● **Exercise instructions**
A verbatim reproduction of the lines below, from the line containing "ATOM 285 O O" through the line containing "0 VAL A CA 1", both ends included, is the whole required output.

● **Information supplied**

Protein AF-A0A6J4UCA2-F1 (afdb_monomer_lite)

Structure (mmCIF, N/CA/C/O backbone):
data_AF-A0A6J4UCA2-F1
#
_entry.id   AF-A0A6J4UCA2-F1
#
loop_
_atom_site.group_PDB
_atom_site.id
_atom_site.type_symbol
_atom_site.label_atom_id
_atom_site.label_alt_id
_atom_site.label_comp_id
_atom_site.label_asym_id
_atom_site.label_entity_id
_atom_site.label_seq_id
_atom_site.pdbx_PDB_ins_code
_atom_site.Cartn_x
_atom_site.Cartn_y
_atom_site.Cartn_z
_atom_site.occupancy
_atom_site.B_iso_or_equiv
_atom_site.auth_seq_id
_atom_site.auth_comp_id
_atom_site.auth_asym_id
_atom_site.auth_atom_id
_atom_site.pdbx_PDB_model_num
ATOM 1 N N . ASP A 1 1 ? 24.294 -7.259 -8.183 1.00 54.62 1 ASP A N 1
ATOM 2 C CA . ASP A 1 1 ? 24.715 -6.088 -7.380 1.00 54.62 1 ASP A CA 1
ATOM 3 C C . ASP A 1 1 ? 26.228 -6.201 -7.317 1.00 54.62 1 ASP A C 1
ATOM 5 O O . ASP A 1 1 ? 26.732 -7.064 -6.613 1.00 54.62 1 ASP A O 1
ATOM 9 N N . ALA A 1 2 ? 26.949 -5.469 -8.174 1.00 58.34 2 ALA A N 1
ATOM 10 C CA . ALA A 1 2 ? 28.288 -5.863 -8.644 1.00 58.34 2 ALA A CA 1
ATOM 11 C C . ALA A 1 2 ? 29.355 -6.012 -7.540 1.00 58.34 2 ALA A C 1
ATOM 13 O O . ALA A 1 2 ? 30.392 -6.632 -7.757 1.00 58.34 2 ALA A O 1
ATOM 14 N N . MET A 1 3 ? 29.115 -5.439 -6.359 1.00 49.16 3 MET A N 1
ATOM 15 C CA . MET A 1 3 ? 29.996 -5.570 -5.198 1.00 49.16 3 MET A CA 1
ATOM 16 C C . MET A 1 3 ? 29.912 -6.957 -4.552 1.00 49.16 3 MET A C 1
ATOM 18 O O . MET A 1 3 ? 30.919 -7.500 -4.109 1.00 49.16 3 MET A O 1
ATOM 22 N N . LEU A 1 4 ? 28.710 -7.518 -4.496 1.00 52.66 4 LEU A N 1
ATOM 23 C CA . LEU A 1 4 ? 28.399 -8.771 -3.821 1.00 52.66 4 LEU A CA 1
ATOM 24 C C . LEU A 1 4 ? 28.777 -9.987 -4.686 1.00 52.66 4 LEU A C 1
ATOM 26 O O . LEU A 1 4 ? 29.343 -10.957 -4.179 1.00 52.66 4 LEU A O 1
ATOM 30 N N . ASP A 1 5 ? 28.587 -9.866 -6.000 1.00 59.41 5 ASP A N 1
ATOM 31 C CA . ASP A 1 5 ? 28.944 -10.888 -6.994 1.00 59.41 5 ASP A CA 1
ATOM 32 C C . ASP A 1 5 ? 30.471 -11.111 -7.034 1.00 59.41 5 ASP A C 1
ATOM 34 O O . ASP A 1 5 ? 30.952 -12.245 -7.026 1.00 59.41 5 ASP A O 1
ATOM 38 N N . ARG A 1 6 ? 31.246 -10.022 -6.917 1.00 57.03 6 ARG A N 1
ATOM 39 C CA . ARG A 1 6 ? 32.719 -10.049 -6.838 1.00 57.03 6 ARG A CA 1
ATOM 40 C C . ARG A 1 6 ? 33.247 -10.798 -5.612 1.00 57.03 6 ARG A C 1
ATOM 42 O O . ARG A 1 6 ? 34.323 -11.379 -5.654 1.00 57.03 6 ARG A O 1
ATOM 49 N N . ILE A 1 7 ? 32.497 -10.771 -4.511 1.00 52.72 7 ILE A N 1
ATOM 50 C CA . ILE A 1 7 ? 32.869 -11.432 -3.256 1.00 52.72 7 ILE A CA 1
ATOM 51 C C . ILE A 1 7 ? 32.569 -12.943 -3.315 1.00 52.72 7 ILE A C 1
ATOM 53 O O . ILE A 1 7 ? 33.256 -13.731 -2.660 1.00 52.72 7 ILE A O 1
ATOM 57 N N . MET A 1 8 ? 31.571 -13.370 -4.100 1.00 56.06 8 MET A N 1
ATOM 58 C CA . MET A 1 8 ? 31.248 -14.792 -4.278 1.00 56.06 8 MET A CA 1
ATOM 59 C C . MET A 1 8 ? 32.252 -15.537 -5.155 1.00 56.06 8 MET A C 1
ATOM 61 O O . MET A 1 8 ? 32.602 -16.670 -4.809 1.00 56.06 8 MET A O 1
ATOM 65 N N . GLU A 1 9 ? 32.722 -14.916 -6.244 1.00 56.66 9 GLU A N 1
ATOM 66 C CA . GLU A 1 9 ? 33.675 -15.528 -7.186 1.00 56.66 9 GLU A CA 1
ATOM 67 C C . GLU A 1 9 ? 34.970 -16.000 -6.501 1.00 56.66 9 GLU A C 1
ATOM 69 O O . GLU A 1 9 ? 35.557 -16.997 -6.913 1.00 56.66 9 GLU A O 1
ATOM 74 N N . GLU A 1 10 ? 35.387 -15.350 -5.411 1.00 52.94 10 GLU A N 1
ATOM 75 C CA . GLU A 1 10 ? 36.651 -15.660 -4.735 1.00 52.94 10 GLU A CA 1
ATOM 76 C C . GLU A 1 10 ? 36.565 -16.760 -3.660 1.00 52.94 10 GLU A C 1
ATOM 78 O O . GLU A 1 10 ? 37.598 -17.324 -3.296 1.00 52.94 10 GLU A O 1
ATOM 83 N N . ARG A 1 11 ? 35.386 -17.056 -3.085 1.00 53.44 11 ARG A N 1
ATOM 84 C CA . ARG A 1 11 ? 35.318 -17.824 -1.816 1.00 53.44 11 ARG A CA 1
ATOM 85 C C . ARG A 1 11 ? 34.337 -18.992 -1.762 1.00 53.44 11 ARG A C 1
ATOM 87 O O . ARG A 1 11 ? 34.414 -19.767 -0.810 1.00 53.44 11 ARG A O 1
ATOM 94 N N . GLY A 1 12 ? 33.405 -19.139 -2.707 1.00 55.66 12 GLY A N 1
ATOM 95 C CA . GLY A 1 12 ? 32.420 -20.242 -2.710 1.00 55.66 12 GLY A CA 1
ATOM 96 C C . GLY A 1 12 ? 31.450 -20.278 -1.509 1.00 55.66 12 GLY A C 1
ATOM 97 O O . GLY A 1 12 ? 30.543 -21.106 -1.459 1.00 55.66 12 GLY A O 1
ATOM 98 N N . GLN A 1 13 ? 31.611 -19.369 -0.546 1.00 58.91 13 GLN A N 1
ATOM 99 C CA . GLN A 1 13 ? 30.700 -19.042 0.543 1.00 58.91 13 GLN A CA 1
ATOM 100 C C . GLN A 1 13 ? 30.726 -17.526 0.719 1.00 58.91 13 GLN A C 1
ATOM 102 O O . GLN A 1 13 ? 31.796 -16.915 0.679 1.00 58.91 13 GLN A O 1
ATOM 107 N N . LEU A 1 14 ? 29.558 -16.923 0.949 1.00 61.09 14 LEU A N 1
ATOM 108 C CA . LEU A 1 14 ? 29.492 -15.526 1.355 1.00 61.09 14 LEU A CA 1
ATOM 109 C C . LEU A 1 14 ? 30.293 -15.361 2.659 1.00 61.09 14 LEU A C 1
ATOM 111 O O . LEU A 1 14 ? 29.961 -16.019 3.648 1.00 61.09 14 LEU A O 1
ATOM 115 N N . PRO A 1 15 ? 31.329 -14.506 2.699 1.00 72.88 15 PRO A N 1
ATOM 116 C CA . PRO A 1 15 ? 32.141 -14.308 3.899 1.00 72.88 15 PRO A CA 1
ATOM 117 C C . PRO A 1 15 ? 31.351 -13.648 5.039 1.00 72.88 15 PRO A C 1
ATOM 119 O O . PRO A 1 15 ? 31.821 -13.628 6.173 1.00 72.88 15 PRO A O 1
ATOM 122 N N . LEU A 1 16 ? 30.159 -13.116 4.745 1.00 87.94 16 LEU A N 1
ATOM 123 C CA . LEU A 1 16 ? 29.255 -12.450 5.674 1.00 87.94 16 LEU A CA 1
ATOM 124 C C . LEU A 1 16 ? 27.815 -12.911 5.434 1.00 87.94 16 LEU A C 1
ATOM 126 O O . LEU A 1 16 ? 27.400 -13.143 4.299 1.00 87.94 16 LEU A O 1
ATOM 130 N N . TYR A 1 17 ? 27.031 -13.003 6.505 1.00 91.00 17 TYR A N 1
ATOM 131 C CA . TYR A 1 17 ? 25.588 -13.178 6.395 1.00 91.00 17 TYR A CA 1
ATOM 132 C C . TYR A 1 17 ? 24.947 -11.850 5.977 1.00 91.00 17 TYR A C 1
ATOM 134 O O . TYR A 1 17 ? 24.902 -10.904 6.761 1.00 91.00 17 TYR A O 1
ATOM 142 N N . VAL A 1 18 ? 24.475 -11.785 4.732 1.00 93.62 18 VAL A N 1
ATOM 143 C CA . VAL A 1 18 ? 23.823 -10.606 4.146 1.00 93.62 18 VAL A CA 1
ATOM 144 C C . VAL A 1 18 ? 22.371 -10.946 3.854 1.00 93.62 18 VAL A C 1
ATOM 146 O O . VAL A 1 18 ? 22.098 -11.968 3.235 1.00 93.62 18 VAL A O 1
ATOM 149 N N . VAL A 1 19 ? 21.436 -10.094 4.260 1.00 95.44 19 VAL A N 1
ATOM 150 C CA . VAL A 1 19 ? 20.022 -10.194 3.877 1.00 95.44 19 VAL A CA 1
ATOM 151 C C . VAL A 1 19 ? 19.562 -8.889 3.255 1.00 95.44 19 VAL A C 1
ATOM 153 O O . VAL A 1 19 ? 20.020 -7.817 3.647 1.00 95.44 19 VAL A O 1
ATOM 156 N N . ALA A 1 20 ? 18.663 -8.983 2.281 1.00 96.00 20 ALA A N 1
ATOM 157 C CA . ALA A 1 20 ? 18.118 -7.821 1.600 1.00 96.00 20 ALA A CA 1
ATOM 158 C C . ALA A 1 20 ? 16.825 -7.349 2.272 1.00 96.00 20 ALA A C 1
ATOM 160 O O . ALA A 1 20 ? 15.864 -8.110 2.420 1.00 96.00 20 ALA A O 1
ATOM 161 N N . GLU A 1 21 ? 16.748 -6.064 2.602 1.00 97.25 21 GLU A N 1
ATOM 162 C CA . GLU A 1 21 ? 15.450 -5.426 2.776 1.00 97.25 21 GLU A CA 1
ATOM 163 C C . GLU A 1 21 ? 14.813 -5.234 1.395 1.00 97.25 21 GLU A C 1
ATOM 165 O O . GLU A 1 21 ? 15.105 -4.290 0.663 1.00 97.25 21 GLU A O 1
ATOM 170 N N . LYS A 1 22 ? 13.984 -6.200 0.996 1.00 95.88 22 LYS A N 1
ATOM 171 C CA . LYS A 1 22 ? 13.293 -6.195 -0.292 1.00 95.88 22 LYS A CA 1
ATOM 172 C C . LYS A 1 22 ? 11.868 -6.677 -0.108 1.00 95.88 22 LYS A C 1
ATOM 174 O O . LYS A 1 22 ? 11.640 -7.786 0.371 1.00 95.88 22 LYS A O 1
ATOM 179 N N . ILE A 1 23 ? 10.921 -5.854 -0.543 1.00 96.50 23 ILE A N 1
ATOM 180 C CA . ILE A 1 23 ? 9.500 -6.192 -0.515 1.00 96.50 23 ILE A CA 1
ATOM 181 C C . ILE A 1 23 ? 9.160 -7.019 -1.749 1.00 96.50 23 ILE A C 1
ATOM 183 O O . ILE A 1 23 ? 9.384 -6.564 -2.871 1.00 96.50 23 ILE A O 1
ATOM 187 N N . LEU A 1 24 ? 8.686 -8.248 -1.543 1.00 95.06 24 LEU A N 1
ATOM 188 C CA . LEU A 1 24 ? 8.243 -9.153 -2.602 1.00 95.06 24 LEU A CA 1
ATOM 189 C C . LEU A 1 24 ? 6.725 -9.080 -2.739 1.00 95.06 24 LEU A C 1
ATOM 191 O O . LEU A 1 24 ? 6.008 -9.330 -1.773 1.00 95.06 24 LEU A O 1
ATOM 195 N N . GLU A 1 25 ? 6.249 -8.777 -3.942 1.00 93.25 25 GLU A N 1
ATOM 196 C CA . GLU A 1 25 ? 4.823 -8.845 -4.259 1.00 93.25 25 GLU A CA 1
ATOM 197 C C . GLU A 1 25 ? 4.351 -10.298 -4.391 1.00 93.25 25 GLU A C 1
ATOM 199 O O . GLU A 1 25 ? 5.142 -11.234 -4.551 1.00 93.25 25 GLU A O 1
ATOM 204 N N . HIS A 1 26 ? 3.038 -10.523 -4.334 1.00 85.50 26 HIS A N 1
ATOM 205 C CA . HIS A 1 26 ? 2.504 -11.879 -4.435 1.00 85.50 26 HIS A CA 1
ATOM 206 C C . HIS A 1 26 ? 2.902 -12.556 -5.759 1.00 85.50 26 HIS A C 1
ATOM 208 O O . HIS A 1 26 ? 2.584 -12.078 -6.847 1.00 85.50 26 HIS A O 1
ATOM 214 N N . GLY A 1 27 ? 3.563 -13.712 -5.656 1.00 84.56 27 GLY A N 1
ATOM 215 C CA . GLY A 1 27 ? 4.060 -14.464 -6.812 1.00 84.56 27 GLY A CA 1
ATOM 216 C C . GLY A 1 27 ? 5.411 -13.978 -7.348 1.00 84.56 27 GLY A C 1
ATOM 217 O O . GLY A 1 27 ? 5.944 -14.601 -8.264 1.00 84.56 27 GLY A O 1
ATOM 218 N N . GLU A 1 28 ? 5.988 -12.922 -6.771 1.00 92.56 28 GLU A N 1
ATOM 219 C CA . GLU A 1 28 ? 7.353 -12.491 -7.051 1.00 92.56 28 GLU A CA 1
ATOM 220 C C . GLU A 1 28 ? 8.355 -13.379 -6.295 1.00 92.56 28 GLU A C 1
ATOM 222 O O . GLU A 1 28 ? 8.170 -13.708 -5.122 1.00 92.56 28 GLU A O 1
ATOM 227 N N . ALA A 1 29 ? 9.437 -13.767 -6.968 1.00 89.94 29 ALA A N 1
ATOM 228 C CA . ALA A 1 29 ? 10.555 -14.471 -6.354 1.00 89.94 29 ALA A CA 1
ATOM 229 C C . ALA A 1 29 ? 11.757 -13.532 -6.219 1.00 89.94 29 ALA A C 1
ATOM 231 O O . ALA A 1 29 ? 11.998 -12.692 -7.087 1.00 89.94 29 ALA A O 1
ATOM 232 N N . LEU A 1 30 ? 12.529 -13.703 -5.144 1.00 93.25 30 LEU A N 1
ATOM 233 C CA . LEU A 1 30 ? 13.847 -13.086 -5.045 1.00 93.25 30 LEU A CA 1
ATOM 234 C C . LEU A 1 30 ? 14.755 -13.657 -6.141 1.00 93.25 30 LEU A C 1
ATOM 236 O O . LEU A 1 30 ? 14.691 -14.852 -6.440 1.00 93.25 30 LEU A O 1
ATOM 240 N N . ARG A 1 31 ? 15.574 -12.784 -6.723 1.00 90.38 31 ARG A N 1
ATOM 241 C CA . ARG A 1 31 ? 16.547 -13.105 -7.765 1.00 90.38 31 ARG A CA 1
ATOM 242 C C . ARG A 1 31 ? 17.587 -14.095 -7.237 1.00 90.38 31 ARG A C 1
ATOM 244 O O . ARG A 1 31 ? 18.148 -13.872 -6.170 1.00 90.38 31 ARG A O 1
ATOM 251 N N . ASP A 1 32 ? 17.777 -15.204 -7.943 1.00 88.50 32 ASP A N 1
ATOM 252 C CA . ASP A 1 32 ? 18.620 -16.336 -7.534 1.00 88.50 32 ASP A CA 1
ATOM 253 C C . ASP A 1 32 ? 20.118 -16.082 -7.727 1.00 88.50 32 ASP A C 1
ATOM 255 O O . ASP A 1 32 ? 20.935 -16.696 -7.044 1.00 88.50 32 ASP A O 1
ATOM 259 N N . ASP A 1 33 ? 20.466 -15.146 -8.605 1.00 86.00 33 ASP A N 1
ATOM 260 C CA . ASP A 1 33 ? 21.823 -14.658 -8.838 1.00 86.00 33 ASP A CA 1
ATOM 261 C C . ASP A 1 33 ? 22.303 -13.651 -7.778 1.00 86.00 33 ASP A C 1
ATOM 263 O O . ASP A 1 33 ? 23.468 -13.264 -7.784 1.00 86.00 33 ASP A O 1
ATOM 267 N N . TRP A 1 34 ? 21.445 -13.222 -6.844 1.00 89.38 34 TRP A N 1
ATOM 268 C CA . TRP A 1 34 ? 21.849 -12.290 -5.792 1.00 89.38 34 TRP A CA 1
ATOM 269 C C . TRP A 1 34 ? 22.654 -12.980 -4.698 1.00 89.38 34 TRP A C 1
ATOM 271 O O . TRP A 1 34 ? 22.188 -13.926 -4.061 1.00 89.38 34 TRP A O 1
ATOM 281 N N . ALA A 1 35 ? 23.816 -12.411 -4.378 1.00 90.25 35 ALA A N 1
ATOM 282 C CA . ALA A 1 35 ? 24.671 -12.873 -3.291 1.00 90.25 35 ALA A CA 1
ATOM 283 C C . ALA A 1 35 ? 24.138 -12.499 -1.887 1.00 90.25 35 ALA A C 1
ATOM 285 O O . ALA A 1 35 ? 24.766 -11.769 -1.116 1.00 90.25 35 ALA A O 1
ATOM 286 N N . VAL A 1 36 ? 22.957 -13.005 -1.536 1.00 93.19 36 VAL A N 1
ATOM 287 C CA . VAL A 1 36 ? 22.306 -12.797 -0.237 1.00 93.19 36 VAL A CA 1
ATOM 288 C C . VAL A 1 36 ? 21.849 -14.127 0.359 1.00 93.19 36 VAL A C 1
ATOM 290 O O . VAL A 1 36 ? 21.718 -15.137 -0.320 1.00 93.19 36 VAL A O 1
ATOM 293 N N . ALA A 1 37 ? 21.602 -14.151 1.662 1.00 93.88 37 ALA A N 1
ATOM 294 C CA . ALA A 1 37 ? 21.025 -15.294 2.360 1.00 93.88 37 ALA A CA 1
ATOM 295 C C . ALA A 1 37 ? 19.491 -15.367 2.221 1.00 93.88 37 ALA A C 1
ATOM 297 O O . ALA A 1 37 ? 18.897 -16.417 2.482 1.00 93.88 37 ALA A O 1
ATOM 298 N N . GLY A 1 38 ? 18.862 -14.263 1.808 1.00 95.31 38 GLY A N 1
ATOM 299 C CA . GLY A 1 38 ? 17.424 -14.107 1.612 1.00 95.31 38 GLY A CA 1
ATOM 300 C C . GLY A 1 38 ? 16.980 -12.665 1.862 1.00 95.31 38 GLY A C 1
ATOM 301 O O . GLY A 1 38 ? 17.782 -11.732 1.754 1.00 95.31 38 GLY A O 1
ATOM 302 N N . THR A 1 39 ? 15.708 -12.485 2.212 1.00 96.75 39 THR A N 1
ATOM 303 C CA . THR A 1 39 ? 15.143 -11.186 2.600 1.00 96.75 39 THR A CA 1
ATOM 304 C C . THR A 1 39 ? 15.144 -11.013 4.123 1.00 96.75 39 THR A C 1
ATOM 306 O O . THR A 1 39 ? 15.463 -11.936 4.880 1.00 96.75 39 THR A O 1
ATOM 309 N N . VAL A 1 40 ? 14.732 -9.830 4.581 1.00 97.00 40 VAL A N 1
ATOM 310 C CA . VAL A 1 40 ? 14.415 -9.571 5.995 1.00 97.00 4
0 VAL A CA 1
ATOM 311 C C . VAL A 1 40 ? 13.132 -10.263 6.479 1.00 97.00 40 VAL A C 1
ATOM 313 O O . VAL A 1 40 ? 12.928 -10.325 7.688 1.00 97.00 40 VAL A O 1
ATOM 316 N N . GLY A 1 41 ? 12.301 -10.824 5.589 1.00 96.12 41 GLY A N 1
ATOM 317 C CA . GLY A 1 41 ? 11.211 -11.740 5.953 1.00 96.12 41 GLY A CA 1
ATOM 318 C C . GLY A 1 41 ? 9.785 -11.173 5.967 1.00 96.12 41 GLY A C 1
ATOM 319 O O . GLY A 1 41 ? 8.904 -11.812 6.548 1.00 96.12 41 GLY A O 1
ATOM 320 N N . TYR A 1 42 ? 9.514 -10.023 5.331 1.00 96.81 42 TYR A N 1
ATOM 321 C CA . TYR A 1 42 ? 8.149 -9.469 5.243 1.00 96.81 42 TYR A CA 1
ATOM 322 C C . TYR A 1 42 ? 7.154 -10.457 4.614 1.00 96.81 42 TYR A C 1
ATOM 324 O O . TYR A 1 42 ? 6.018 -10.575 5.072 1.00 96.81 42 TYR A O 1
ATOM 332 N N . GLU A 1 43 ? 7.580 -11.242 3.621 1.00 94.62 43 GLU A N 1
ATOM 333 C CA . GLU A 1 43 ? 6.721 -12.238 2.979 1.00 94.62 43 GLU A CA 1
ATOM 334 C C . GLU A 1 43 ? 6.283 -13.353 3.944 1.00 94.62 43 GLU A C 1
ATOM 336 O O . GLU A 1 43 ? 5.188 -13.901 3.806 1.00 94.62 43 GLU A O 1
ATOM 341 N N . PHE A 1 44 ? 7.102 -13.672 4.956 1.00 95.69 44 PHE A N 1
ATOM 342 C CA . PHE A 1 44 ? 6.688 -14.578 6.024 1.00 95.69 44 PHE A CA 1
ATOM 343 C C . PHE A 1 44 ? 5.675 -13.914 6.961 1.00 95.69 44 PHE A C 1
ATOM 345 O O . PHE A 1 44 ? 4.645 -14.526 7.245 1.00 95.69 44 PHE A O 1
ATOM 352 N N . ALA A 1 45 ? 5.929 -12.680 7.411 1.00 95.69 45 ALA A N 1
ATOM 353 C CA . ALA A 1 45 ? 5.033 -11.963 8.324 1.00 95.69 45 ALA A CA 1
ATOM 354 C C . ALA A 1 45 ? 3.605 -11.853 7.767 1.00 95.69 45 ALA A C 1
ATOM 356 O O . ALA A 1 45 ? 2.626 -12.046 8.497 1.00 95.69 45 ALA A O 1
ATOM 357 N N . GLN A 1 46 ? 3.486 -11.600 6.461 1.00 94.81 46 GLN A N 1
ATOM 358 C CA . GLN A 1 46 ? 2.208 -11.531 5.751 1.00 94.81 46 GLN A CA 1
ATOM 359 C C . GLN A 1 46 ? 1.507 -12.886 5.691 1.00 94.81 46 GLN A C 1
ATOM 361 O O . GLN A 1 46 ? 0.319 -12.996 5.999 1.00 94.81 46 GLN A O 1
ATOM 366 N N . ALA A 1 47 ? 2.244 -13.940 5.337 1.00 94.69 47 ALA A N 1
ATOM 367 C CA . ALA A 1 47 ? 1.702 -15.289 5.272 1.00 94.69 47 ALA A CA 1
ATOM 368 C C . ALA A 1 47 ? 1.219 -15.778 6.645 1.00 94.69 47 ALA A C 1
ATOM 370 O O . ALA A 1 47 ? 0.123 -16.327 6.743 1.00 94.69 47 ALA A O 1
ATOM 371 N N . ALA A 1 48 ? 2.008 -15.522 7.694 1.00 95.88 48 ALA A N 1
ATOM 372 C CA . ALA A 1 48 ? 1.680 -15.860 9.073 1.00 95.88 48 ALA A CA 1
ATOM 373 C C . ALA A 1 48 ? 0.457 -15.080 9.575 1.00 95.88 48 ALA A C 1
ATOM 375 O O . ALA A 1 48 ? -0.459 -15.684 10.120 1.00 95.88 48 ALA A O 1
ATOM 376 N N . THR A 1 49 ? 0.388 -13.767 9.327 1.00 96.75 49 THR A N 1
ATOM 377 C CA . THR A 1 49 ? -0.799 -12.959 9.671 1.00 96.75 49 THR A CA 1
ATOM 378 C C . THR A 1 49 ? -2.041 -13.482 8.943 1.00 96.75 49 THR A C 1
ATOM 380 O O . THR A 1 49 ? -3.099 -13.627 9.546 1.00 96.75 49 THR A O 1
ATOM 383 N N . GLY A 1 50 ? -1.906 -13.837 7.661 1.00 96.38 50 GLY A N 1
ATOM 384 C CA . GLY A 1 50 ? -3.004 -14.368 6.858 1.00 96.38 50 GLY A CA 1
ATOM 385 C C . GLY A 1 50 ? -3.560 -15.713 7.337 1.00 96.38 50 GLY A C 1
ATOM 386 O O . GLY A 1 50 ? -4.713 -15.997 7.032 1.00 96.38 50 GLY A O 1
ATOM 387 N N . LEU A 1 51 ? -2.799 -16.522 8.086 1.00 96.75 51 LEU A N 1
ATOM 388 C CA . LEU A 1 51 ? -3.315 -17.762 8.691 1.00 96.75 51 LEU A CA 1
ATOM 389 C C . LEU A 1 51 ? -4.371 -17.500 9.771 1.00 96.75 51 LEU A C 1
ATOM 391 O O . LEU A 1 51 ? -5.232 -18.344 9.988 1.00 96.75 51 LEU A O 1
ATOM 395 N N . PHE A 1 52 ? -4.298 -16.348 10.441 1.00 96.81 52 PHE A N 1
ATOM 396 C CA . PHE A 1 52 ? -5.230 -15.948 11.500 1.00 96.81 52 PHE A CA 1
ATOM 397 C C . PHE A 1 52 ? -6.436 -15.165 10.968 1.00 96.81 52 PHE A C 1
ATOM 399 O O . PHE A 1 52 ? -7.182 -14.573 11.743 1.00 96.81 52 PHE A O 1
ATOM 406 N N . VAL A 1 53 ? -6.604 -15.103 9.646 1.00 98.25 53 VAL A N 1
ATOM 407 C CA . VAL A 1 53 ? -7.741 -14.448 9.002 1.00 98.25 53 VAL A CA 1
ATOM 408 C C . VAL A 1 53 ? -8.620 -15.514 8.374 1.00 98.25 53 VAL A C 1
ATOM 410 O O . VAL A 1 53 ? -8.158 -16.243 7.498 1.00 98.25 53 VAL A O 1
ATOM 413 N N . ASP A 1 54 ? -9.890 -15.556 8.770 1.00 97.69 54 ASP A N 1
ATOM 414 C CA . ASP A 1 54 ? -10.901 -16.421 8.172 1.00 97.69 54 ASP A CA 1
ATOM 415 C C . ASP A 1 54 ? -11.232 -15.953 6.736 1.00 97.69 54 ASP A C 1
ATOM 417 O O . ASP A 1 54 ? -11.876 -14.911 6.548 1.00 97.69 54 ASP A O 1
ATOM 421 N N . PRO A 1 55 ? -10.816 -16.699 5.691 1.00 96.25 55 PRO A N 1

● **Reply**
ATOM 285 O O . ALA A 1 35 ? 24.766 -11.769 -1.116 1.00 90.25 35 ALA A O 1
ATOM 286 N N . VAL A 1 36 ? 22.957 -13.005 -1.536 1.00 93.19 36 VAL A N 1
ATOM 287 C CA . VAL A 1 36 ? 22.306 -12.797 -0.237 1.00 93.19 36 VAL A CA 1
ATOM 288 C C . VAL A 1 36 ? 21.849 -14.127 0.359 1.00 93.19 36 VAL A C 1
ATOM 290 O O . VAL A 1 36 ? 21.718 -15.137 -0.320 1.00 93.19 36 VAL A O 1
ATOM 293 N N . ALA A 1 37 ? 21.602 -14.151 1.662 1.00 93.88 37 ALA A N 1
ATOM 294 C CA . ALA A 1 37 ? 21.025 -15.294 2.360 1.00 93.88 37 ALA A CA 1
ATOM 295 C C . ALA A 1 37 ? 19.491 -15.367 2.221 1.00 93.88 37 ALA A C 1
ATOM 297 O O . ALA A 1 37 ? 18.897 -16.417 2.482 1.00 93.88 37 ALA A O 1
ATOM 298 N N . GLY A 1 38 ? 18.862 -14.263 1.808 1.00 95.31 38 GLY A N 1
ATOM 299 C CA . GLY A 1 38 ? 17.424 -14.107 1.612 1.00 95.31 38 GLY A CA 1
ATOM 300 C C . GLY A 1 38 ? 16.980 -12.665 1.862 1.00 95.31 38 GLY A C 1
ATOM 301 O O . GLY A 1 38 ? 17.782 -11.732 1.754 1.00 95.31 38 GLY A O 1
ATOM 302 N N . THR A 1 39 ? 15.708 -12.485 2.212 1.00 96.75 39 THR A N 1
ATOM 303 C CA . THR A 1 39 ? 15.143 -11.186 2.600 1.00 96.75 39 THR A CA 1
ATOM 304 C C . THR A 1 39 ? 15.144 -11.013 4.123 1.00 96.75 39 THR A C 1
ATOM 306 O O . THR A 1 39 ? 15.463 -11.936 4.880 1.00 96.75 39 THR A O 1
ATOM 309 N N . VAL A 1 40 ? 14.732 -9.830 4.581 1.00 97.00 40 VAL A N 1
ATOM 310 C CA . VAL A 1 40 ? 14.415 -9.571 5.995 1.00 97.00 4
0 VAL A CA 1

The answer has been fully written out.